Specifically, novel techniques have been presented for integrated security modelling, IoT security, artificial intelligence for securing critical infrastructures, resilience of critical infrastructures, ethical and legal aspects of cybersecurity, combating hybrid threats to critical infrastructure, cyber and physical threats detection, increased automation for detection, prevention and mitigation measure, information and knowledge sharing, standards and regulations for the protection of critical infrastructures, common platforms for cascading effects on the different critical infrastructures, combined safety and security solutions, cyber security awareness, and the landscape of advanced combined cyber and physical threats.

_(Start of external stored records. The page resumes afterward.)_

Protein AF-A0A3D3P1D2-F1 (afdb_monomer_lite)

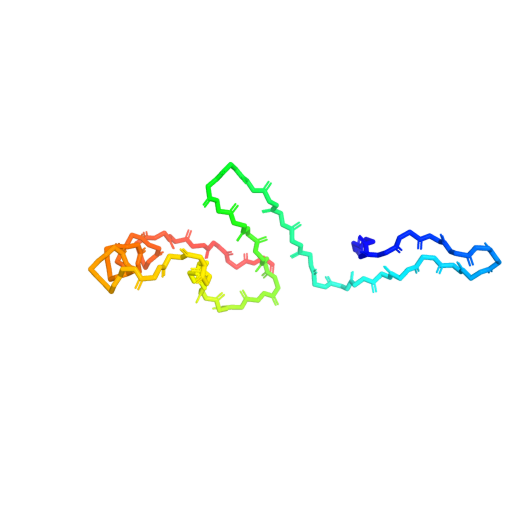Secondary structure (DSSP, 8-state):
-EEEE--BTTBPPEEESS--EE-SS-EE-TT-------TT---HHHHHHHHHHHTTS-PPP-

pLDDT: mean 89.74, std 6.34, range [58.31, 96.44]

Foldseek 3Di:
DAFPACADVPRHTDDDPFDWDDDPQDIDGLVDPDDDDDPVPPDPVVVVVVVVVVVPDDDDRD

Structure (mmCIF, N/CA/C/O backbone):
data_AF-A0A3D3P1D2-F1
#
_entry.id   AF-A0A3D3P1D2-F1
#
loop_
_atom_site.group_PDB
_atom_site.id
_atom_site.type_symbol
_atom_site.label_atom_id
_atom_site.label_alt_id
_atom_site.label_comp_id
_atom_site.label_asym_id
_atom_site.label_entity_id
_atom_site.label_seq_id
_atom_site.pdbx_PDB_ins_code
_atom_site.Cartn_x
_atom_site.Cartn_y
_atom_site.Cartn_z
_atom_site.occupancy
_atom_site.B_iso_or_equiv
_atom_site.auth_seq_id
_atom_site.auth_comp_id
_atom_site.auth_asym_id
_atom_site.auth_atom_id
_atom_site.pdbx_PDB_model_num
ATOM 1 N N . VAL A 1 1 ? 2.777 -6.348 -15.034 1.00 86.44 1 VAL A N 1
ATOM 2 C CA . VAL A 1 1 ? 3.857 -5.444 -14.556 1.00 86.44 1 VAL A CA 1
ATOM 3 C C . VAL A 1 1 ? 3.337 -4.014 -14.502 1.00 86.44 1 VAL A C 1
ATOM 5 O O . VAL A 1 1 ? 2.535 -3.658 -15.356 1.00 86.44 1 VAL A O 1
ATOM 8 N N . GLN A 1 2 ? 3.756 -3.212 -13.521 1.00 92.50 2 GLN A N 1
ATOM 9 C CA . GLN A 1 2 ? 3.369 -1.800 -13.367 1.00 92.50 2 GLN A CA 1
ATOM 10 C C . GLN A 1 2 ? 4.615 -0.905 -13.389 1.00 92.50 2 GLN A C 1
ATOM 12 O O . GLN A 1 2 ? 5.635 -1.242 -12.789 1.00 92.50 2 GLN A O 1
ATOM 17 N N . VAL A 1 3 ? 4.553 0.241 -14.069 1.00 94.38 3 VAL A N 1
ATOM 18 C CA . VAL A 1 3 ? 5.648 1.224 -14.086 1.00 94.38 3 VAL A CA 1
ATOM 19 C C . VAL A 1 3 ? 5.599 2.059 -12.805 1.00 94.38 3 VAL A C 1
ATOM 21 O O . VAL A 1 3 ? 4.609 2.726 -12.530 1.00 94.38 3 VAL A O 1
ATOM 24 N N . THR A 1 4 ? 6.679 2.031 -12.026 1.00 92.38 4 THR A N 1
ATOM 25 C CA . THR A 1 4 ? 6.826 2.827 -10.788 1.00 92.38 4 THR A CA 1
ATOM 26 C C . THR A 1 4 ? 7.481 4.177 -11.041 1.00 92.38 4 THR A C 1
A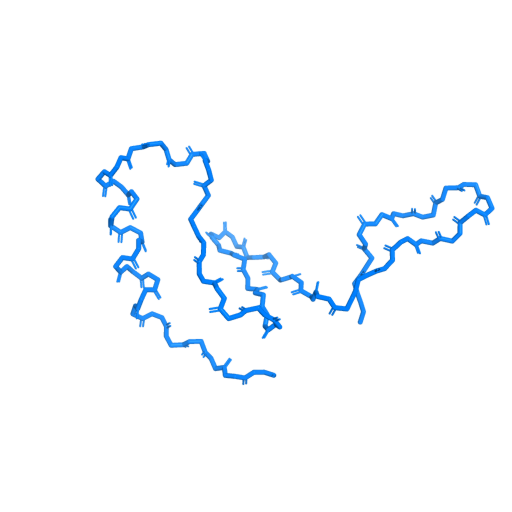TOM 28 O O . THR A 1 4 ? 7.187 5.158 -10.365 1.00 92.38 4 THR A O 1
ATOM 31 N N . LYS A 1 5 ? 8.395 4.227 -12.013 1.00 92.69 5 LYS A N 1
ATOM 32 C CA . LYS A 1 5 ? 9.082 5.443 -12.433 1.00 92.69 5 LYS A CA 1
ATOM 33 C C . LYS A 1 5 ? 9.235 5.405 -13.944 1.00 92.69 5 LYS A C 1
ATOM 35 O O . LYS A 1 5 ? 9.665 4.383 -14.485 1.00 92.69 5 LYS A O 1
ATOM 40 N N . GLY A 1 6 ? 8.887 6.512 -14.595 1.00 92.75 6 GLY A N 1
ATOM 41 C CA . GLY A 1 6 ? 9.101 6.686 -16.028 1.00 92.75 6 GLY A CA 1
ATOM 42 C C . GLY A 1 6 ? 10.583 6.564 -16.419 1.00 92.75 6 GLY A C 1
ATOM 43 O O . GLY A 1 6 ? 11.457 6.540 -15.543 1.00 92.75 6 GLY A O 1
ATOM 44 N N . PRO A 1 7 ? 10.872 6.464 -17.723 1.00 92.31 7 PRO A N 1
ATOM 45 C CA . PRO A 1 7 ? 12.242 6.433 -18.224 1.00 92.31 7 PRO A CA 1
ATOM 46 C C . PRO A 1 7 ? 12.987 7.735 -17.887 1.00 92.31 7 PRO A C 1
ATOM 48 O O . PRO A 1 7 ? 12.379 8.798 -17.757 1.00 92.31 7 PRO A O 1
ATOM 51 N N . ILE A 1 8 ? 14.311 7.649 -17.733 1.00 91.56 8 ILE A N 1
ATOM 52 C CA . ILE A 1 8 ? 15.180 8.805 -17.463 1.00 91.56 8 ILE A CA 1
ATOM 53 C C . ILE A 1 8 ? 16.331 8.779 -18.468 1.00 91.56 8 ILE A C 1
ATOM 55 O O . ILE A 1 8 ? 17.238 7.952 -18.352 1.00 91.56 8 ILE A O 1
ATOM 59 N N . GLY A 1 9 ? 16.302 9.683 -19.450 1.00 91.81 9 GLY A N 1
ATOM 60 C CA . GLY A 1 9 ? 17.266 9.689 -20.554 1.00 91.81 9 GLY A CA 1
ATOM 61 C C . GLY A 1 9 ? 17.257 8.349 -21.295 1.00 91.81 9 GLY A C 1
ATOM 62 O O . GLY A 1 9 ? 16.198 7.867 -21.685 1.00 91.81 9 GLY A O 1
ATOM 63 N N . ASN A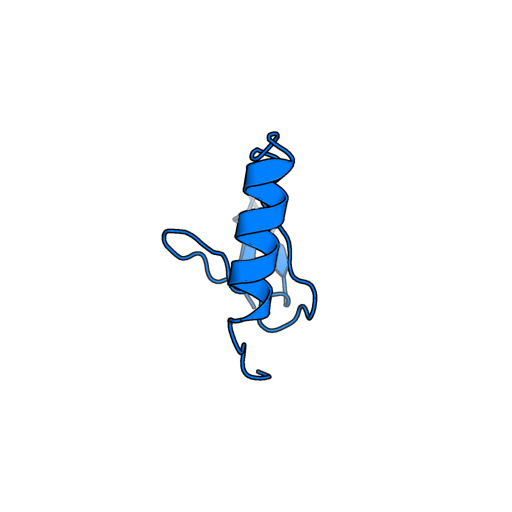 1 10 ? 18.427 7.714 -21.409 1.00 92.38 10 ASN A N 1
ATOM 64 C CA . ASN A 1 10 ? 18.579 6.394 -22.037 1.00 92.38 10 ASN A CA 1
ATOM 65 C C . ASN A 1 10 ? 18.266 5.217 -21.092 1.00 92.38 10 ASN A C 1
ATOM 67 O O . ASN A 1 10 ? 18.312 4.060 -21.508 1.00 92.38 10 ASN A O 1
ATOM 71 N N . LYS A 1 11 ? 17.968 5.474 -19.809 1.00 88.44 11 LYS A N 1
ATOM 72 C CA . LYS A 1 11 ? 17.606 4.426 -18.849 1.00 88.44 11 LYS A CA 1
ATOM 73 C C . LYS A 1 11 ? 16.116 4.110 -18.965 1.00 88.44 11 LYS A C 1
ATOM 75 O O . LYS A 1 11 ? 15.275 4.983 -18.741 1.00 88.44 11 LYS A O 1
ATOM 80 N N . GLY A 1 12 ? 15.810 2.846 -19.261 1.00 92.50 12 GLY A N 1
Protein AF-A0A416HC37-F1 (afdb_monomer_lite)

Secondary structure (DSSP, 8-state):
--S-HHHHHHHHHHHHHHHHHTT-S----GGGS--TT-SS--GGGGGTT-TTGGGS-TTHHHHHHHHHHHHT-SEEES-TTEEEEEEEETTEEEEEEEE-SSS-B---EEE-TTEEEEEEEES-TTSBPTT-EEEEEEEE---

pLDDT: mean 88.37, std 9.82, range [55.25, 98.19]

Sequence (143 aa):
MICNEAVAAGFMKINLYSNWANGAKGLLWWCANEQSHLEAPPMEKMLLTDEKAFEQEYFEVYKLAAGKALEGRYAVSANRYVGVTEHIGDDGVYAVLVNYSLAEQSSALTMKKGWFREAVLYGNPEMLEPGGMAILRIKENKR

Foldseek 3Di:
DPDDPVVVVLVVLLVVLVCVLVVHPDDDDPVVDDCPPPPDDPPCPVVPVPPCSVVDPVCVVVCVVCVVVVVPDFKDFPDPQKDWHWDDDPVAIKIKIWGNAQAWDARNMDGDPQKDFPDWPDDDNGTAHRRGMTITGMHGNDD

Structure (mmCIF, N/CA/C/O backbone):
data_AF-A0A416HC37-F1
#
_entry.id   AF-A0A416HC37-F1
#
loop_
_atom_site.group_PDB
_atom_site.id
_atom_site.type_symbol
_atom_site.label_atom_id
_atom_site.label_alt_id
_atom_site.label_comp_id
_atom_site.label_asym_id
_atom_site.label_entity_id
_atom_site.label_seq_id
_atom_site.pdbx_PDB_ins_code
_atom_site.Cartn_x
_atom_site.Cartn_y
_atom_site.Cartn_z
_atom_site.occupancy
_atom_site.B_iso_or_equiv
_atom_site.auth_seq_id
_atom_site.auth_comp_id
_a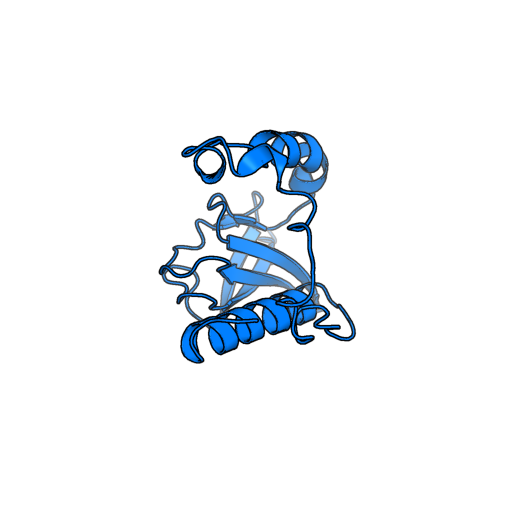tom_site.auth_asym_id
_atom_site.auth_atom_id
_atom_site.pdbx_PDB_model_num
ATOM 1 N N . MET A 1 1 ? 16.076 -9.244 -15.965 1.00 63.84 1 MET A N 1
ATOM 2 C CA . MET A 1 1 ? 15.966 -7.765 -15.902 1.00 63.84 1 MET A CA 1
ATOM 3 C C . MET A 1 1 ? 17.343 -7.169 -16.149 1.00 63.84 1 MET A C 1
ATOM 5 O O . MET A 1 1 ? 18.225 -7.380 -15.329 1.00 63.84 1 MET A O 1
ATOM 9 N N . ILE A 1 2 ? 17.540 -6.473 -17.270 1.00 66.94 2 ILE A N 1
ATOM 10 C CA . ILE A 1 2 ? 18.792 -5.752 -17.534 1.00 66.94 2 ILE A CA 1
ATOM 11 C C . ILE A 1 2 ? 18.710 -4.411 -16.796 1.00 66.94 2 ILE A C 1
ATOM 13 O O . ILE A 1 2 ? 18.117 -3.454 -17.286 1.00 66.94 2 ILE A O 1
ATOM 17 N N . CYS A 1 3 ? 19.231 -4.364 -15.576 1.00 73.19 3 CYS A N 1
ATOM 18 C CA . CYS A 1 3 ? 19.368 -3.149 -14.774 1.00 73.19 3 CYS A CA 1
ATOM 19 C C . CYS A 1 3 ? 20.526 -3.325 -13.778 1.00 73.19 3 CYS A C 1
ATOM 21 O O . CYS A 1 3 ? 21.168 -4.375 -13.749 1.00 73.19 3 CYS A O 1
ATOM 23 N N . ASN A 1 4 ? 20.816 -2.303 -12.969 1.00 86.56 4 ASN A N 1
ATOM 24 C CA . ASN A 1 4 ? 21.815 -2.444 -11.910 1.00 86.56 4 ASN A CA 1
ATOM 25 C C . ASN A 1 4 ? 21.277 -3.285 -10.733 1.00 86.56 4 ASN A C 1
ATOM 27 O O . ASN A 1 4 ? 20.068 -3.354 -10.498 1.00 86.56 4 ASN A O 1
ATOM 31 N N . GLU A 1 5 ? 22.184 -3.895 -9.967 1.00 86.75 5 GLU A N 1
ATOM 32 C CA . GLU A 1 5 ? 21.825 -4.785 -8.853 1.00 86.75 5 GLU A CA 1
ATOM 33 C C . GLU A 1 5 ? 20.949 -4.106 -7.795 1.00 86.75 5 GLU A C 1
ATOM 35 O O . GLU A 1 5 ? 20.029 -4.729 -7.268 1.00 86.75 5 GLU A O 1
ATOM 40 N N . ALA A 1 6 ? 21.183 -2.823 -7.509 1.00 86.00 6 ALA A N 1
ATOM 41 C CA . ALA A 1 6 ? 20.408 -2.083 -6.518 1.00 86.00 6 ALA A CA 1
ATOM 42 C C . ALA A 1 6 ? 18.938 -1.921 -6.943 1.00 86.00 6 ALA A C 1
ATOM 44 O O . ALA A 1 6 ? 18.031 -2.106 -6.130 1.00 86.00 6 ALA A O 1
ATOM 45 N N . VAL A 1 7 ? 18.686 -1.637 -8.222 1.00 84.50 7 VAL A N 1
ATOM 46 C CA . VAL A 1 7 ? 17.337 -1.536 -8.795 1.00 84.50 7 VAL A CA 1
ATOM 47 C C . VAL A 1 7 ? 16.664 -2.906 -8.818 1.00 84.50 7 VAL A C 1
ATOM 49 O O . VAL A 1 7 ? 15.500 -3.014 -8.431 1.00 84.50 7 VAL A O 1
ATOM 52 N N . ALA A 1 8 ? 17.389 -3.963 -9.195 1.00 85.69 8 ALA A N 1
ATOM 53 C CA . ALA A 1 8 ? 16.869 -5.329 -9.150 1.00 85.69 8 ALA A CA 1
ATOM 54 C C . ALA A 1 8 ? 16.486 -5.751 -7.718 1.00 85.69 8 ALA A C 1
ATOM 56 O O . ALA A 1 8 ? 15.406 -6.306 -7.499 1.00 85.69 8 ALA A O 1
ATOM 57 N N . ALA A 1 9 ? 17.334 -5.446 -6.732 1.00 86.75 9 ALA A N 1
ATOM 58 C CA . ALA A 1 9 ? 17.081 -5.728 -5.322 1.00 86.75 9 ALA A CA 1
ATOM 59 C C . ALA A 1 9 ? 15.886 -4.927 -4.781 1.00 86.75 9 ALA A C 1
ATOM 61 O O . ALA A 1 9 ? 15.024 -5.490 -4.102 1.00 86.75 9 ALA A O 1
ATOM 62 N N . GLY A 1 10 ? 15.790 -3.639 -5.125 1.00 88.62 10 GLY A N 1
ATOM 63 C CA . GLY A 1 10 ? 14.653 -2.788 -4.766 1.00 88.62 10 GLY A CA 1
ATOM 64 C C . GLY A 1 10 ? 13.337 -3.309 -5.344 1.00 88.62 10 GLY A C 1
ATOM 65 O O . GLY A 1 10 ? 12.351 -3.442 -4.618 1.00 88.62 10 GLY A O 1
ATOM 66 N N . PHE A 1 11 ? 13.341 -3.701 -6.620 1.00 87.56 11 PHE A N 1
ATOM 67 C CA . PHE A 1 11 ? 12.189 -4.335 -7.258 1.00 87.56 11 PHE A CA 1
ATOM 68 C C . PHE A 1 11 ? 11.785 -5.625 -6.530 1.00 87.56 11 PHE A C 1
ATOM 70 O O . PHE A 1 11 ? 10.605 -5.805 -6.224 1.00 87.56 11 PHE A O 1
ATOM 77 N N . MET A 1 12 ? 12.739 -6.503 -6.193 1.00 88.94 12 MET A N 1
ATOM 78 C CA . MET A 1 12 ? 12.446 -7.734 -5.446 1.00 88.94 12 MET A CA 1
ATOM 79 C C . MET A 1 12 ? 11.801 -7.436 -4.091 1.00 88.94 12 MET A C 1
ATOM 81 O O . MET A 1 12 ? 10.771 -8.019 -3.754 1.00 88.94 12 MET A O 1
ATOM 85 N N . LYS A 1 13 ? 12.394 -6.515 -3.323 1.00 91.12 13 LYS A N 1
ATOM 86 C CA . LYS A 1 13 ? 11.925 -6.127 -1.987 1.00 91.12 13 LYS A CA 1
ATOM 87 C C . LYS A 1 13 ? 10.465 -5.676 -2.031 1.00 91.12 13 LYS A C 1
ATOM 89 O O . LYS A 1 13 ? 9.644 -6.210 -1.287 1.00 91.12 13 LYS A O 1
ATOM 94 N N . ILE A 1 14 ? 10.131 -4.767 -2.950 1.00 93.38 14 ILE A N 1
ATOM 95 C CA . ILE A 1 14 ? 8.765 -4.254 -3.130 1.00 93.38 14 ILE A CA 1
ATOM 96 C C . ILE A 1 14 ? 7.790 -5.382 -3.471 1.00 93.38 14 ILE A C 1
ATOM 98 O O . ILE A 1 14 ? 6.714 -5.458 -2.881 1.00 93.38 14 ILE A O 1
ATOM 102 N N . ASN A 1 15 ? 8.154 -6.275 -4.394 1.00 91.81 15 ASN A N 1
ATOM 103 C CA . ASN A 1 15 ? 7.270 -7.366 -4.810 1.00 91.81 15 ASN A CA 1
ATOM 104 C C . ASN A 1 15 ? 7.044 -8.394 -3.695 1.00 91.81 15 ASN A C 1
ATOM 106 O O . ASN A 1 15 ? 5.923 -8.869 -3.523 1.00 91.81 15 ASN A O 1
ATOM 110 N N . LEU A 1 16 ? 8.068 -8.712 -2.900 1.00 91.81 16 LEU A N 1
ATOM 111 C CA . LEU A 1 16 ? 7.923 -9.598 -1.741 1.00 91.81 16 LEU A CA 1
ATOM 112 C C . LEU A 1 16 ? 7.005 -8.986 -0.680 1.00 91.81 16 LEU A C 1
ATOM 114 O O . LEU A 1 16 ? 6.099 -9.657 -0.186 1.00 91.81 16 LEU A O 1
ATOM 118 N N . TYR A 1 17 ? 7.198 -7.703 -0.379 1.00 94.19 17 TYR A N 1
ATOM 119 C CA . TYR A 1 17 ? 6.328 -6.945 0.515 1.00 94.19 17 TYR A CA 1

The workshop included three opening remarks, three keynote speeches, twenty-one project presentations, two roundtable and panel discussions, twenty-one thematic presentations, and closing remarks. The audience included scientists and experts in the field of critical infrastructure protection, CISOs, CIOs, CERTs, CSIRTs, CSOs, cyber and physical security experts representing different sectors and policy makers for critical infrastructure protection.